• _WHAT THIS TASK INVOLVES_
Give the count of lines in the data that include the string "superfamily", with no added remarks.

• _DATA FOR THE TASK_

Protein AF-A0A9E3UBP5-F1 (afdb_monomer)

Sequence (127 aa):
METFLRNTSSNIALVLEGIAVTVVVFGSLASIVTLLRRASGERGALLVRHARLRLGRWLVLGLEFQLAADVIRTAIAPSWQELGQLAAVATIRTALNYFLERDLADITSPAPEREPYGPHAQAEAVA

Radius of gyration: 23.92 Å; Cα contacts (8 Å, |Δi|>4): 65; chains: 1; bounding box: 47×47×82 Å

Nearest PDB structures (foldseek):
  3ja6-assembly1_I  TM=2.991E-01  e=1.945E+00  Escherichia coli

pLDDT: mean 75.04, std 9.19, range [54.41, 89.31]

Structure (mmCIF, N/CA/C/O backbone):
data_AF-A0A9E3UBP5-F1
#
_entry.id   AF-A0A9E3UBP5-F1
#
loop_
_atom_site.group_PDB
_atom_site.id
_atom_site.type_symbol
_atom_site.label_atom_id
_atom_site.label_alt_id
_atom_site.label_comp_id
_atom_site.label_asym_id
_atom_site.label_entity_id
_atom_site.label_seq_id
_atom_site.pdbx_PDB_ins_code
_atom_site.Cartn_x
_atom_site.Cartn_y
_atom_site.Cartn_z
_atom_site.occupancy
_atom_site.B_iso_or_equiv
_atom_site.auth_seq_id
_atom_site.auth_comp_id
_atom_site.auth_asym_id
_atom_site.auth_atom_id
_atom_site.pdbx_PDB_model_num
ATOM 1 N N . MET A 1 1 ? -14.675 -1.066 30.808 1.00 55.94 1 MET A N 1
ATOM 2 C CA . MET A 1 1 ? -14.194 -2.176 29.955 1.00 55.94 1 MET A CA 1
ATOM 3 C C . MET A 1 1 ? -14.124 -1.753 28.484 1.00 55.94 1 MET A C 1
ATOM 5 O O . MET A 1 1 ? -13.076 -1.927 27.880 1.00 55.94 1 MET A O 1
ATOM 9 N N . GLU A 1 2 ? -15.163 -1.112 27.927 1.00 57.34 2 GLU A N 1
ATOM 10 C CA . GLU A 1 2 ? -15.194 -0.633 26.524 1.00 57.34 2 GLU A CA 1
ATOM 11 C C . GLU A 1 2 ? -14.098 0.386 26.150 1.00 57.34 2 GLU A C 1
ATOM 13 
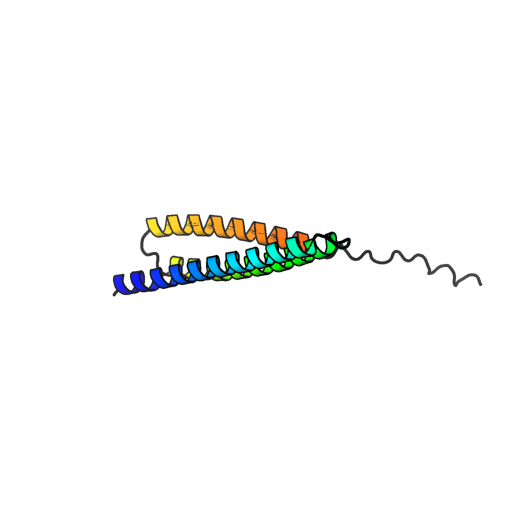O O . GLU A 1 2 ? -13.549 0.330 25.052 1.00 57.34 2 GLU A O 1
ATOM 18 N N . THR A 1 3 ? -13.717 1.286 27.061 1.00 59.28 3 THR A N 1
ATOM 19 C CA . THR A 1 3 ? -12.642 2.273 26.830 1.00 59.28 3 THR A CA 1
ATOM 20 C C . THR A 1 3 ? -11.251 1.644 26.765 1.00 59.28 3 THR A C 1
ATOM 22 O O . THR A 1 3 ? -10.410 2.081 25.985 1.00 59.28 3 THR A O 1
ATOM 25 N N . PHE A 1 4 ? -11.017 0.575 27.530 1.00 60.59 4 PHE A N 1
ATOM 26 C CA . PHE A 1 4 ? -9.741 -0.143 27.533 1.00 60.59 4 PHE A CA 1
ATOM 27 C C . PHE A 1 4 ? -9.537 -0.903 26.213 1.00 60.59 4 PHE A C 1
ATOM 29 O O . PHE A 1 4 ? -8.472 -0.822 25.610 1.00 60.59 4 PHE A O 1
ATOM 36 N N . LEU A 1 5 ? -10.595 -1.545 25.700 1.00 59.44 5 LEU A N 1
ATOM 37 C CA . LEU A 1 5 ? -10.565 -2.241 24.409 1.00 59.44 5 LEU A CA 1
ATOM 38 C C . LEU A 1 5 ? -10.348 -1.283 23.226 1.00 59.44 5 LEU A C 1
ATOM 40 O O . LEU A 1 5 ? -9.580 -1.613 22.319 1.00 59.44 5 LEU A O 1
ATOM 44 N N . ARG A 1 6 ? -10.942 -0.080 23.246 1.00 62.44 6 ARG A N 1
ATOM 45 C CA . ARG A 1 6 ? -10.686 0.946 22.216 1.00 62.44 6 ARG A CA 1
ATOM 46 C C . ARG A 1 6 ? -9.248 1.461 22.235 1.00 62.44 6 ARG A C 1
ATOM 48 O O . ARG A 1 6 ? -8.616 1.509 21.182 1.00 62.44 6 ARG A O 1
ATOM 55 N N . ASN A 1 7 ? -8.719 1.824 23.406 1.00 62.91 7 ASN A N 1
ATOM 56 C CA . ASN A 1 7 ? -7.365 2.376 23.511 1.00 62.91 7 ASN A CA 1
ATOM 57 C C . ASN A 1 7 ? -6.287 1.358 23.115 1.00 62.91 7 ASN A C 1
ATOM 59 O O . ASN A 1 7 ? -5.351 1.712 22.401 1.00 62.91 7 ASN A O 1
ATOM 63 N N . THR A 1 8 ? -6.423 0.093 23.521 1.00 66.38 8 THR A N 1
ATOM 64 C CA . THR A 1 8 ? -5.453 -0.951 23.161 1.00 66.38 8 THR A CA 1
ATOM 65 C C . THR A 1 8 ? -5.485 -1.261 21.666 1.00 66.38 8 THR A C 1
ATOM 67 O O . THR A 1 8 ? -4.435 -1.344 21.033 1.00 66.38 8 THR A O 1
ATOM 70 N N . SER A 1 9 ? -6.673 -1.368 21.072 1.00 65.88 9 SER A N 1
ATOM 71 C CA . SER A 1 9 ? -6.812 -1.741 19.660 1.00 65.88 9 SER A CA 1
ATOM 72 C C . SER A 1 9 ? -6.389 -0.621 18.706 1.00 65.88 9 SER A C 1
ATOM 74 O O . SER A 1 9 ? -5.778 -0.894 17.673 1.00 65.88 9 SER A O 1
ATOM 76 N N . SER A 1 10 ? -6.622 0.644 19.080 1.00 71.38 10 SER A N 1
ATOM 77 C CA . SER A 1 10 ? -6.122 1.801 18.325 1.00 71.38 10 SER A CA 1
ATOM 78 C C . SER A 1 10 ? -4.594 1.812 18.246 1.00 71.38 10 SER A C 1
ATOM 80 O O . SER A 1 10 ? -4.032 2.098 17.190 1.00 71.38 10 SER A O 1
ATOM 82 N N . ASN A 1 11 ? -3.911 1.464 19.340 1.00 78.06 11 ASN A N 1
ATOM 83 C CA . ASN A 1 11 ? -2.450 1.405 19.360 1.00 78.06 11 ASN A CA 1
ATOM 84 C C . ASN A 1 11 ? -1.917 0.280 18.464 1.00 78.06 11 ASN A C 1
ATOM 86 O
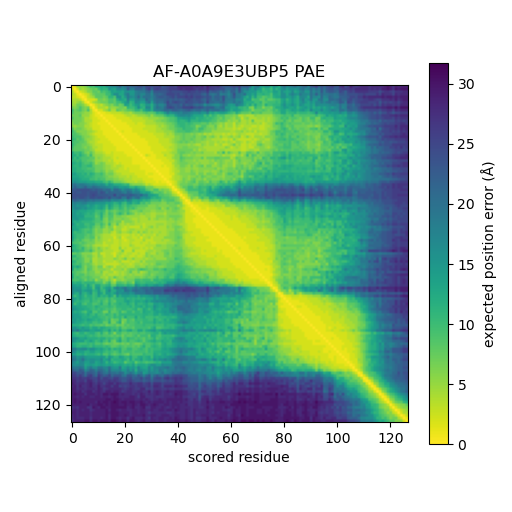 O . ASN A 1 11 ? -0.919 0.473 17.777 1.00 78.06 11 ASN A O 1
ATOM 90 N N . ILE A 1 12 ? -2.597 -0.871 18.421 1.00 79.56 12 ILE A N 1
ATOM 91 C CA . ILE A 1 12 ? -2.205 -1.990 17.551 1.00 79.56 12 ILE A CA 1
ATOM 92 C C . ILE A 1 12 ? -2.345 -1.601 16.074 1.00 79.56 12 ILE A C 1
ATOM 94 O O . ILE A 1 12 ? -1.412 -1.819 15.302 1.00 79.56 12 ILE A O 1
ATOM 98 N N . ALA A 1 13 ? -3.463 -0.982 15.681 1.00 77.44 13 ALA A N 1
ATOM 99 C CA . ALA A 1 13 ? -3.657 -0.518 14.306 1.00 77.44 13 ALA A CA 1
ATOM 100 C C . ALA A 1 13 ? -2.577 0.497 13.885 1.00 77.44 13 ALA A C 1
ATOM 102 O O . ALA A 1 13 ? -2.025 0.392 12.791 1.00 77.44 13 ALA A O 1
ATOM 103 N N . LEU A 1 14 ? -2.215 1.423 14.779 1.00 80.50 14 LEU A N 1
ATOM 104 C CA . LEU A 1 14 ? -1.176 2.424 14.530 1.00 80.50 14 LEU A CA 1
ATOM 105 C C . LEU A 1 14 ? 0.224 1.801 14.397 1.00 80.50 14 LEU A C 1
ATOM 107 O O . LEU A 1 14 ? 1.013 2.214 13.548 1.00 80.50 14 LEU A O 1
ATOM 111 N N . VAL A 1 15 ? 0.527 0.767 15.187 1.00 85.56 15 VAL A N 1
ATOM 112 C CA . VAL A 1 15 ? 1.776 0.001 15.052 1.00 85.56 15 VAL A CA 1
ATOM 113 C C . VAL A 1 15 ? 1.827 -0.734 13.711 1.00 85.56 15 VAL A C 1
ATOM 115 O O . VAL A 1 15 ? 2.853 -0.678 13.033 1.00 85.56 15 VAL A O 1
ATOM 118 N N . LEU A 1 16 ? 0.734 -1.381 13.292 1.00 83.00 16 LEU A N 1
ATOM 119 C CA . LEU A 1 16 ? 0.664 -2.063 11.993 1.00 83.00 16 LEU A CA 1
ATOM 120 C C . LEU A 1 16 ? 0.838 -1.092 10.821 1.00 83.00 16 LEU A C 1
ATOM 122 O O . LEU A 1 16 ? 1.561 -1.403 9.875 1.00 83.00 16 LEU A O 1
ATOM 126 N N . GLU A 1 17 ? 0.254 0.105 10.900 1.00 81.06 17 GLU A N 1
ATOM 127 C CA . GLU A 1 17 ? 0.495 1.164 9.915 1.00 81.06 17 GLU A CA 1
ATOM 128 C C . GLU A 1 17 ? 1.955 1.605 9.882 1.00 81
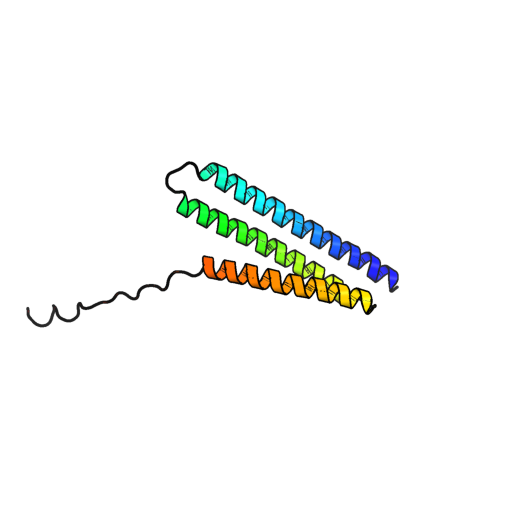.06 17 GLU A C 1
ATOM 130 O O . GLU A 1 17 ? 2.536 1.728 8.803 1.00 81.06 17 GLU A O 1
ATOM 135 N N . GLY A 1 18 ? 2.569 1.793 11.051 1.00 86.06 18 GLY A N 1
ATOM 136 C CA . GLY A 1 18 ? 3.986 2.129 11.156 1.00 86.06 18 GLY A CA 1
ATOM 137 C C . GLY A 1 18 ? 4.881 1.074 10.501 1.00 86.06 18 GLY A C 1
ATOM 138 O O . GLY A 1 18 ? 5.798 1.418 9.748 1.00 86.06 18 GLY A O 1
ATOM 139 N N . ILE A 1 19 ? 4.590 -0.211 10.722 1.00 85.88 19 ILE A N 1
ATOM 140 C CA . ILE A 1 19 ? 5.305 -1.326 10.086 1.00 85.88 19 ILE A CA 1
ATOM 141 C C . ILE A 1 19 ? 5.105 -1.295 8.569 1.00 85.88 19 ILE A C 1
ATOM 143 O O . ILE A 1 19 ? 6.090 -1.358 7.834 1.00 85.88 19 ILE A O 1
--
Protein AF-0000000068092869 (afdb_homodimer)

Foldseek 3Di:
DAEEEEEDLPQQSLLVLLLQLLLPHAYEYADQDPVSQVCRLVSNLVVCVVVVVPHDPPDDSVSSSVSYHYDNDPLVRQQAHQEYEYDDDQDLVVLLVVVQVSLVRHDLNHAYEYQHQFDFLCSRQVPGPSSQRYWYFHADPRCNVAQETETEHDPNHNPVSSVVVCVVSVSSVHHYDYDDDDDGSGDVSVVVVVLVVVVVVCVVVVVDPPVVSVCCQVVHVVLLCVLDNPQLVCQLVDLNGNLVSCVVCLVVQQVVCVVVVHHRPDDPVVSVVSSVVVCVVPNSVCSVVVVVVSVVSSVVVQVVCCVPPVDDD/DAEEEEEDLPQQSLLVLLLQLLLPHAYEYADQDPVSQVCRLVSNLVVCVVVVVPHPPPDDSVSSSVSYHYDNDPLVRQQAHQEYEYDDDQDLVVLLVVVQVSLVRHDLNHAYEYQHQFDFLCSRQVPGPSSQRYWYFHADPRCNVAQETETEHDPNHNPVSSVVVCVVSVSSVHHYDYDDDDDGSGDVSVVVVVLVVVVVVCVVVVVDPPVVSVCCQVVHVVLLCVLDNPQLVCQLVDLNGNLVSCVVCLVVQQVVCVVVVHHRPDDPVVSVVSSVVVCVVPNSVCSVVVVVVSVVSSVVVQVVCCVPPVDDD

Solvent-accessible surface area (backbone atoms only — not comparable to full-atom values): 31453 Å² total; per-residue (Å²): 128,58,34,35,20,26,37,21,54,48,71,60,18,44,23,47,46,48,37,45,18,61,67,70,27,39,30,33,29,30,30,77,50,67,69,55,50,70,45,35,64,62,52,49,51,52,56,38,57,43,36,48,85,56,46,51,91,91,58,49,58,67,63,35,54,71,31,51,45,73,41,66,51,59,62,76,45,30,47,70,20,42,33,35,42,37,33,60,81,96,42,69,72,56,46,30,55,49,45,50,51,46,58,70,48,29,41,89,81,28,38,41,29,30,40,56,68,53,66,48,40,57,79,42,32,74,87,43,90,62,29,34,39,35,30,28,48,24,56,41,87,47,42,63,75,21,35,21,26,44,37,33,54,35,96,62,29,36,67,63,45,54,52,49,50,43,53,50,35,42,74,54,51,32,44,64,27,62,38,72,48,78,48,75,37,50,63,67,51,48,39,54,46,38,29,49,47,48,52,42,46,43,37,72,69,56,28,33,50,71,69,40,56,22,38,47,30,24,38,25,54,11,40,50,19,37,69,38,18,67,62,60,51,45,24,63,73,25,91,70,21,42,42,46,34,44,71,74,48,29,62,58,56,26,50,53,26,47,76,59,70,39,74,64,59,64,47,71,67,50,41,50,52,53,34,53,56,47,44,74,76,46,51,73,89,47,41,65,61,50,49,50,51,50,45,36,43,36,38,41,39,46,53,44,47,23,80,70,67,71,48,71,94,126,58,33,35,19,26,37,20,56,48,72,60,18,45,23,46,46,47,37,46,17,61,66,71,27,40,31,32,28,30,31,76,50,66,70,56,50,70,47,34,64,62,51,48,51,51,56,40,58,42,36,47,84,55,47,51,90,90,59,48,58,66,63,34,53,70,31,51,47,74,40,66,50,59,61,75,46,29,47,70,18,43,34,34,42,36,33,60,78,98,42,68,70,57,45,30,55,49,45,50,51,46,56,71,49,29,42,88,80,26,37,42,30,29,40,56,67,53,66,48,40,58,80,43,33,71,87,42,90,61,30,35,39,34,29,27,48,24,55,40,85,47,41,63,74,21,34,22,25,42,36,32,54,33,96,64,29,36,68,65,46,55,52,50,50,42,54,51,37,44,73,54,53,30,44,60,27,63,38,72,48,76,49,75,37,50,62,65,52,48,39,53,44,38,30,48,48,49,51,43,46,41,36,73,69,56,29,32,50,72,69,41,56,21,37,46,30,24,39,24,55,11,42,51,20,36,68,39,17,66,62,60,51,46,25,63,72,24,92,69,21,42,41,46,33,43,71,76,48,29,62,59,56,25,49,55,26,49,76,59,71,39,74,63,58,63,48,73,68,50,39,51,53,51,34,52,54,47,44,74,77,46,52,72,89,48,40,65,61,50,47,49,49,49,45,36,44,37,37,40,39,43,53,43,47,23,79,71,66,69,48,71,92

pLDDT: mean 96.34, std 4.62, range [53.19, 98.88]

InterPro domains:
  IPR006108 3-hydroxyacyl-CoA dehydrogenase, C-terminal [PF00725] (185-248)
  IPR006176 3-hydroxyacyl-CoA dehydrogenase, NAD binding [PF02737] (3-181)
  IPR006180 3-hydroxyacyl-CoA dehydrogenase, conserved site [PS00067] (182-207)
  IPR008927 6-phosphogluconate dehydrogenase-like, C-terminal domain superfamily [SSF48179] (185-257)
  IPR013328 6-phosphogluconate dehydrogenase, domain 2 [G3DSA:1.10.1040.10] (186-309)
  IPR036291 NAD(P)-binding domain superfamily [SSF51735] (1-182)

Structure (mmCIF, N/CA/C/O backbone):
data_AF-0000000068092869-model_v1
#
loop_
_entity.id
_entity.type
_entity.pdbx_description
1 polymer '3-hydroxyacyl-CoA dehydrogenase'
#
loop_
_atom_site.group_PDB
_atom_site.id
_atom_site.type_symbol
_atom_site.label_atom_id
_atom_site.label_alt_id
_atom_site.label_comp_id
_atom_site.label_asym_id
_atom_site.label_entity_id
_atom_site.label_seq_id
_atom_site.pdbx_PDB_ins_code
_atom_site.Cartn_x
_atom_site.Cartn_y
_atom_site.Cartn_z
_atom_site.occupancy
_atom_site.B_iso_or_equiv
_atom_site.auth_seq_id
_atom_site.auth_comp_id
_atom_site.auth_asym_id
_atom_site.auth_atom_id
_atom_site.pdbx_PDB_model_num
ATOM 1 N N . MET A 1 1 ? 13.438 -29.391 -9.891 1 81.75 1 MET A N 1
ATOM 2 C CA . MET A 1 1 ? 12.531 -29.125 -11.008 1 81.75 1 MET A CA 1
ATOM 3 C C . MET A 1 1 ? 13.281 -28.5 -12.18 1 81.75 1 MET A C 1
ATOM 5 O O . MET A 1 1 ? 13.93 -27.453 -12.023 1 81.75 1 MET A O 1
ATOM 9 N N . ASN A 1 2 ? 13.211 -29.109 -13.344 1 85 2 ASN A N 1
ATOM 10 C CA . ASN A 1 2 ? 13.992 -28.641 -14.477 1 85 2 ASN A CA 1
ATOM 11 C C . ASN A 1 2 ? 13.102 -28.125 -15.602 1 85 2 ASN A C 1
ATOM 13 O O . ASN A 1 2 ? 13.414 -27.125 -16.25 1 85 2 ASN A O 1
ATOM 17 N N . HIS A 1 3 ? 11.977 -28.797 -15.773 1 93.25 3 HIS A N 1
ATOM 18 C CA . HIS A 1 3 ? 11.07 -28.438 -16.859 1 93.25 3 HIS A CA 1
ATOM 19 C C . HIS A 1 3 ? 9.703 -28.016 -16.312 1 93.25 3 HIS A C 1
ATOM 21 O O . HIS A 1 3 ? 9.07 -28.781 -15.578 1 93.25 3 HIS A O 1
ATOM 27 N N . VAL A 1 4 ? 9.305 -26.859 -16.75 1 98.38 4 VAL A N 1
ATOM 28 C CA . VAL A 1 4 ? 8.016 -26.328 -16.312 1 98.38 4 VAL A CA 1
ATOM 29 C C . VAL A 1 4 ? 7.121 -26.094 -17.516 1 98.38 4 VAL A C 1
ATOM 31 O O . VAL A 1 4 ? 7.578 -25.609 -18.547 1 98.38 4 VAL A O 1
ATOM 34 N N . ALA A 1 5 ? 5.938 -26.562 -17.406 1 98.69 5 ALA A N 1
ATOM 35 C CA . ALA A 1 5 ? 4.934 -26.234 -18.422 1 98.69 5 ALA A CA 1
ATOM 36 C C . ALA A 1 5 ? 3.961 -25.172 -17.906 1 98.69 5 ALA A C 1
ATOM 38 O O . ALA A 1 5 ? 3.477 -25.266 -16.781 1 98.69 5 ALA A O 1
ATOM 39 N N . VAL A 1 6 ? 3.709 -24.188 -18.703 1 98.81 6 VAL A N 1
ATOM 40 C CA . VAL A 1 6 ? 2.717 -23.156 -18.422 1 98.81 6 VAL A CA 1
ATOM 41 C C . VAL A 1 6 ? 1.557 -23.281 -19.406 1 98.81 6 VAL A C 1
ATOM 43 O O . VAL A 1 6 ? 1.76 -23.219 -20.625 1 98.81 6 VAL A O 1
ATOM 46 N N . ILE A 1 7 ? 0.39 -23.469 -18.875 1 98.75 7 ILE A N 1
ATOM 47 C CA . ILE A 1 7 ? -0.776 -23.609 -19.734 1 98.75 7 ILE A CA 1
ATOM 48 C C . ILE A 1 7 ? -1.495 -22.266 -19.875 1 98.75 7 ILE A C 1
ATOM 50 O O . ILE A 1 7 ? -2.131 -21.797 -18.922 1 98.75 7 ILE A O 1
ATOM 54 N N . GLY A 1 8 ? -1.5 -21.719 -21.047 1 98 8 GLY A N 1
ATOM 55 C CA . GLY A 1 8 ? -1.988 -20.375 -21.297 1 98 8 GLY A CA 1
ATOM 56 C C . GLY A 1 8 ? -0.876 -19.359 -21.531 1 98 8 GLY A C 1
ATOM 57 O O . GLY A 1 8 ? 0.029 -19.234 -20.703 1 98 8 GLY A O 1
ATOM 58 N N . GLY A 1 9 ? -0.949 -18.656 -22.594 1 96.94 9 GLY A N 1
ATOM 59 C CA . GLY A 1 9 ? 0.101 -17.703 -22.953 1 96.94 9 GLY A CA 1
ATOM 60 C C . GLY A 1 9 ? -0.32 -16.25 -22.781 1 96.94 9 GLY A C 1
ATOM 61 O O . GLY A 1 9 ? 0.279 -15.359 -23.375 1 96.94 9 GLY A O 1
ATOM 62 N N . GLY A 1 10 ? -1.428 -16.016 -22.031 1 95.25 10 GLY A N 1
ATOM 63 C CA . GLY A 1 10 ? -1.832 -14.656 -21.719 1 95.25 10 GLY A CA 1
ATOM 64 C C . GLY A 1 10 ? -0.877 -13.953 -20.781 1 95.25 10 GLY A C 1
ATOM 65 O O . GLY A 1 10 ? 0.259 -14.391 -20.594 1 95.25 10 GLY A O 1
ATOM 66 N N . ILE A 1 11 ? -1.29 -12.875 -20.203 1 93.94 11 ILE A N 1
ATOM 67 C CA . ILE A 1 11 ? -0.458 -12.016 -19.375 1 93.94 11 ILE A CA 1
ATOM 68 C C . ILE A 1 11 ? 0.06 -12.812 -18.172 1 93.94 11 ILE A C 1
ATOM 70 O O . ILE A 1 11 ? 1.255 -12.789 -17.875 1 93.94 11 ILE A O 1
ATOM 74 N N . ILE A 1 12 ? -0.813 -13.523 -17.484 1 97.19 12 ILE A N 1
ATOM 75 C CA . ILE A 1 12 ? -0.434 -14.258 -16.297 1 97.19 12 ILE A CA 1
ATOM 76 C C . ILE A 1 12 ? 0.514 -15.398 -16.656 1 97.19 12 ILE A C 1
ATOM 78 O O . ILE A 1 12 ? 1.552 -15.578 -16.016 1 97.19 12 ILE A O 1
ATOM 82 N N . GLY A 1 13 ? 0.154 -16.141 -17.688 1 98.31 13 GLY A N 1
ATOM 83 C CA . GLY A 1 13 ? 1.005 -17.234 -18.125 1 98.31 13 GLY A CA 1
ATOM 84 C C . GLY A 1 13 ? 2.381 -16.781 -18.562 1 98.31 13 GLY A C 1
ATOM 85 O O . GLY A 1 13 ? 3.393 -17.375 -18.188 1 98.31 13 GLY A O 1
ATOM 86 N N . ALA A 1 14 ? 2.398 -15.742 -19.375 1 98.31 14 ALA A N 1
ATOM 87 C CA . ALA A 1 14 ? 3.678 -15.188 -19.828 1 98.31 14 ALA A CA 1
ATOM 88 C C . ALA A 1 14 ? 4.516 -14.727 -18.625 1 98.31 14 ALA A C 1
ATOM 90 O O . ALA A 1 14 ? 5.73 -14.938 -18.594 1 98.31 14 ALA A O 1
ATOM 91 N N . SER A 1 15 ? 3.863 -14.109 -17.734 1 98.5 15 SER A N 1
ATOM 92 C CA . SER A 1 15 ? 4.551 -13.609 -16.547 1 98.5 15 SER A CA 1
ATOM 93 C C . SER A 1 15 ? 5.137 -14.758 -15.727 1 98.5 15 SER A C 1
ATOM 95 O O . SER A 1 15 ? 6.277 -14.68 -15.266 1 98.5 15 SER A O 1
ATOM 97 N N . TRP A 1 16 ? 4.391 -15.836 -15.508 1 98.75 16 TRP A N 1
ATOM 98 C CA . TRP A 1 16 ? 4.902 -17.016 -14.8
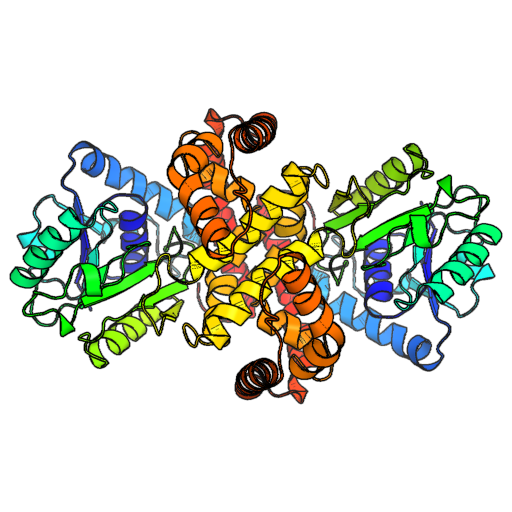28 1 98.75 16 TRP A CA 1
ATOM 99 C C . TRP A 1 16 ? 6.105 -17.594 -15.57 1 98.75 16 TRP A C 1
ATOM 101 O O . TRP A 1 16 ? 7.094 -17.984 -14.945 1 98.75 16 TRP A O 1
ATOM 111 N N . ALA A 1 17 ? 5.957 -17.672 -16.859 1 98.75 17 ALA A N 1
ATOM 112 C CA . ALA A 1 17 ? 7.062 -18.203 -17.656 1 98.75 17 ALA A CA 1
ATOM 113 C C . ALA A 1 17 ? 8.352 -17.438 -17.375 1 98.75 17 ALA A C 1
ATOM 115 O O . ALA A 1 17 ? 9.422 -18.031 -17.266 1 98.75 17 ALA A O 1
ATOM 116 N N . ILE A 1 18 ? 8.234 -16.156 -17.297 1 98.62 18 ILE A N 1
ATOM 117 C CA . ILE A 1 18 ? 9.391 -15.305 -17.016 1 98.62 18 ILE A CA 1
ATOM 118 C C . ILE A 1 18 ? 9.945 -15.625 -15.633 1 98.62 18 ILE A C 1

• _EXERCISE RESPONSE_
2